▶ [Aim of the exercise] Where a line contains "ATOM 117 O O", start there and write out that line and each one after it, word for word, through the final line of the entries; add nothing else.

START Information shown

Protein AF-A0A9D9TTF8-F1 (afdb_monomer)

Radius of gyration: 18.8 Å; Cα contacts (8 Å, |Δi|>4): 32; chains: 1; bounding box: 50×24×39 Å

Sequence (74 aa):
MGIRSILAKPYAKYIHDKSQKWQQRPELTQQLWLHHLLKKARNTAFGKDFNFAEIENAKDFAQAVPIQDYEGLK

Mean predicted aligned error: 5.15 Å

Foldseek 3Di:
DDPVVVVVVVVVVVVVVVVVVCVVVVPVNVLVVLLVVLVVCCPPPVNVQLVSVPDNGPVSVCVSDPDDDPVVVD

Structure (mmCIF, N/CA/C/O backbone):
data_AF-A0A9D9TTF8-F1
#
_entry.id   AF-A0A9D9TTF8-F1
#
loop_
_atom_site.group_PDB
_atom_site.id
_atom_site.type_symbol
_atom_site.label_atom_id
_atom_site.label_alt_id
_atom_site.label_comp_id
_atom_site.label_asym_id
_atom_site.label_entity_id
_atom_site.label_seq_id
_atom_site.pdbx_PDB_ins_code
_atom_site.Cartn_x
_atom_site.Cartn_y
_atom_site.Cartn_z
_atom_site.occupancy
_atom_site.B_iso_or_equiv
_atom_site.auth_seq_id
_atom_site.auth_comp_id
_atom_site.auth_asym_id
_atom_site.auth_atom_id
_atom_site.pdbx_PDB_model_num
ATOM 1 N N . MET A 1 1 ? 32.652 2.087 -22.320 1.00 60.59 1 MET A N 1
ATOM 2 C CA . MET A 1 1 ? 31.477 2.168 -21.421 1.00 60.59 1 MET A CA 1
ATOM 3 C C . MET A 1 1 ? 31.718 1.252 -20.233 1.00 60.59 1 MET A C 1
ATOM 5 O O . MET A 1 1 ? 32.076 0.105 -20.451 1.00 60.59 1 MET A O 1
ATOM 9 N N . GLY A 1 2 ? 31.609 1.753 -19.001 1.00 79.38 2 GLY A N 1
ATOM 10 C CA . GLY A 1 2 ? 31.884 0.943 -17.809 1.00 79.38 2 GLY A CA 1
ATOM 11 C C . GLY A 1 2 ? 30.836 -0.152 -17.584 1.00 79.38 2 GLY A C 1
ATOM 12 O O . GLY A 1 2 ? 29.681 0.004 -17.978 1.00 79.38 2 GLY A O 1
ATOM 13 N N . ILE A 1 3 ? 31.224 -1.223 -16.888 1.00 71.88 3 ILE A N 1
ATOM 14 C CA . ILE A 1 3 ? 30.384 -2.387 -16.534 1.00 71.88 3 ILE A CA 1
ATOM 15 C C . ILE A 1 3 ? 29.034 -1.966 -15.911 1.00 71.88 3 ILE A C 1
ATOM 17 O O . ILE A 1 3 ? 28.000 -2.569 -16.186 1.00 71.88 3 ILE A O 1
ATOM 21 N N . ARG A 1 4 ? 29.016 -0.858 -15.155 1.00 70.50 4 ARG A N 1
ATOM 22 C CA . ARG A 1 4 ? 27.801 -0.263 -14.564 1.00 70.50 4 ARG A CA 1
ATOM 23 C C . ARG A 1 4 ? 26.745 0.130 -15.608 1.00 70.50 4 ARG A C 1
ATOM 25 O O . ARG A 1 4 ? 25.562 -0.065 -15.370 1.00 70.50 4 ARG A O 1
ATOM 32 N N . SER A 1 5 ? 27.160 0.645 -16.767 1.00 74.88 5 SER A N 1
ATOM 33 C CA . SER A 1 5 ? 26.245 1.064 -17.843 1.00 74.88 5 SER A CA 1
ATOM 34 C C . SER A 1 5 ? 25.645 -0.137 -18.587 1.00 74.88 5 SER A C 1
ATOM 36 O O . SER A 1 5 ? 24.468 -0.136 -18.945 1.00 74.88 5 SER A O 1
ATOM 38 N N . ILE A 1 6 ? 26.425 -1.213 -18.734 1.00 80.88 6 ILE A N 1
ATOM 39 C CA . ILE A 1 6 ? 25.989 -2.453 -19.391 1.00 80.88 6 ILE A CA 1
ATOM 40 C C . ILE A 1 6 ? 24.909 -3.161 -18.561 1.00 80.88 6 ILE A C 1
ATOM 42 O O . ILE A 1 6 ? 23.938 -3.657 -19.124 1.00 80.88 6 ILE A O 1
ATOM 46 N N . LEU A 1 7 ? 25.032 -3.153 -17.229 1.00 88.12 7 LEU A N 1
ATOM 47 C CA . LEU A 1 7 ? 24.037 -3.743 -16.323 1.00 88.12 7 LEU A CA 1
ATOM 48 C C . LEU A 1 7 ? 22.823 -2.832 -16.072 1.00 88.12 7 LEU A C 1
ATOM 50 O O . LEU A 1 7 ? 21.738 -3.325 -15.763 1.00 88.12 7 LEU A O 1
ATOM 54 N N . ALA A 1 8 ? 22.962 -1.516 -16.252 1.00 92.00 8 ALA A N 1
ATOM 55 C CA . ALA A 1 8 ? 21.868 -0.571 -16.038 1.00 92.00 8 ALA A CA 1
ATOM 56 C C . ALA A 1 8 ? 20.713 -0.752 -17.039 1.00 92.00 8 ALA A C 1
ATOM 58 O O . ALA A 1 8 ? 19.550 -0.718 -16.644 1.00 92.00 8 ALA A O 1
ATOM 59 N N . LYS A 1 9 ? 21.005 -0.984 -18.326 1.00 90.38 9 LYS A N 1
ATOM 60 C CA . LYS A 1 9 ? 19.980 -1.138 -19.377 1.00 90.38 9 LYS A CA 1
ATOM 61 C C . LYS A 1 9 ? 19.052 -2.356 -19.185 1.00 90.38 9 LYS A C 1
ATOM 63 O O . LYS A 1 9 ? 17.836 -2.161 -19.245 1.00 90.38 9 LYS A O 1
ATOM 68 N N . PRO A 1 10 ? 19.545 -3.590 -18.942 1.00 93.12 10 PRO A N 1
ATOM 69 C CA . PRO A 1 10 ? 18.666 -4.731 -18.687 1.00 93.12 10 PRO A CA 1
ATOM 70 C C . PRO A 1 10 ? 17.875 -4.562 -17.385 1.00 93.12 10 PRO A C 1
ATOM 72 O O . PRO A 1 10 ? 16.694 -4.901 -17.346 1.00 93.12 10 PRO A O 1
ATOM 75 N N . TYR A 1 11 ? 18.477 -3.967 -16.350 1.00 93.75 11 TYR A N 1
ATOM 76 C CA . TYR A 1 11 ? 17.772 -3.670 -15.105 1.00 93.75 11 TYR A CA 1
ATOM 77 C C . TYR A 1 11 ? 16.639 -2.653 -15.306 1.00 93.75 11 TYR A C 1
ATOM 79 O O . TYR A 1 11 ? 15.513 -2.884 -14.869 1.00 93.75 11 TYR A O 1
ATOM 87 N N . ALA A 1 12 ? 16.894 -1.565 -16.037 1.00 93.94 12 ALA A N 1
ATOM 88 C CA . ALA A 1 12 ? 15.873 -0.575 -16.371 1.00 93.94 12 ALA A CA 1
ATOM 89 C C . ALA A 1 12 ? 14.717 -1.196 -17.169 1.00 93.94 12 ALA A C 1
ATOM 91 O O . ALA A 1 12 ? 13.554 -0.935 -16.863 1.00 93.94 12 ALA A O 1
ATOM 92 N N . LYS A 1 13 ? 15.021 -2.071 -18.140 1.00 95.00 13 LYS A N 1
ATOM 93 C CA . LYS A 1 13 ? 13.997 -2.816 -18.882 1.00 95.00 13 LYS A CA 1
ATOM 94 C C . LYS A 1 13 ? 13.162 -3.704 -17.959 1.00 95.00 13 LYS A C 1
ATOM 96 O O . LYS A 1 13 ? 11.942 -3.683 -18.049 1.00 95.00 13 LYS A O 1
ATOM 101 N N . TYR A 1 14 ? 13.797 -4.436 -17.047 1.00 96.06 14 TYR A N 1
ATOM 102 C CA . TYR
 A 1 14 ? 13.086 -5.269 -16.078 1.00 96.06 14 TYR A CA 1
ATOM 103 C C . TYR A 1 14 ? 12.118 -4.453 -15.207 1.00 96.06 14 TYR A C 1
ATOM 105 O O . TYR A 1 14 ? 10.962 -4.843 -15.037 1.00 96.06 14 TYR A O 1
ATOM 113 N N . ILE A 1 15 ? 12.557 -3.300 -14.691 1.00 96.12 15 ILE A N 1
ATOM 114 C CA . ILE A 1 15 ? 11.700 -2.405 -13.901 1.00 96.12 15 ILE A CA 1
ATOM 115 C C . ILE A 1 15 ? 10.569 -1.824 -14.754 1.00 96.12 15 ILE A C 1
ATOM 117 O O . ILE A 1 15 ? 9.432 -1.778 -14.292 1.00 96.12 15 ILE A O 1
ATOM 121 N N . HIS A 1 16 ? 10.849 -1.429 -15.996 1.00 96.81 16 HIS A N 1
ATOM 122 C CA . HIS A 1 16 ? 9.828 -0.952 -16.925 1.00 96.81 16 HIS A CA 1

END Information shown

▶ [Reply to the task]
ATOM 117 O O . ILE A 1 15 ? 9.432 -1.778 -14.292 1.00 96.12 15 ILE A O 1
ATOM 121 N N . HIS A 1 16 ? 10.849 -1.429 -15.996 1.00 96.81 16 HIS A N 1
ATOM 122 C CA . HIS A 1 16 ? 9.828 -0.952 -16.925 1.00 96.81 16 HIS A CA 1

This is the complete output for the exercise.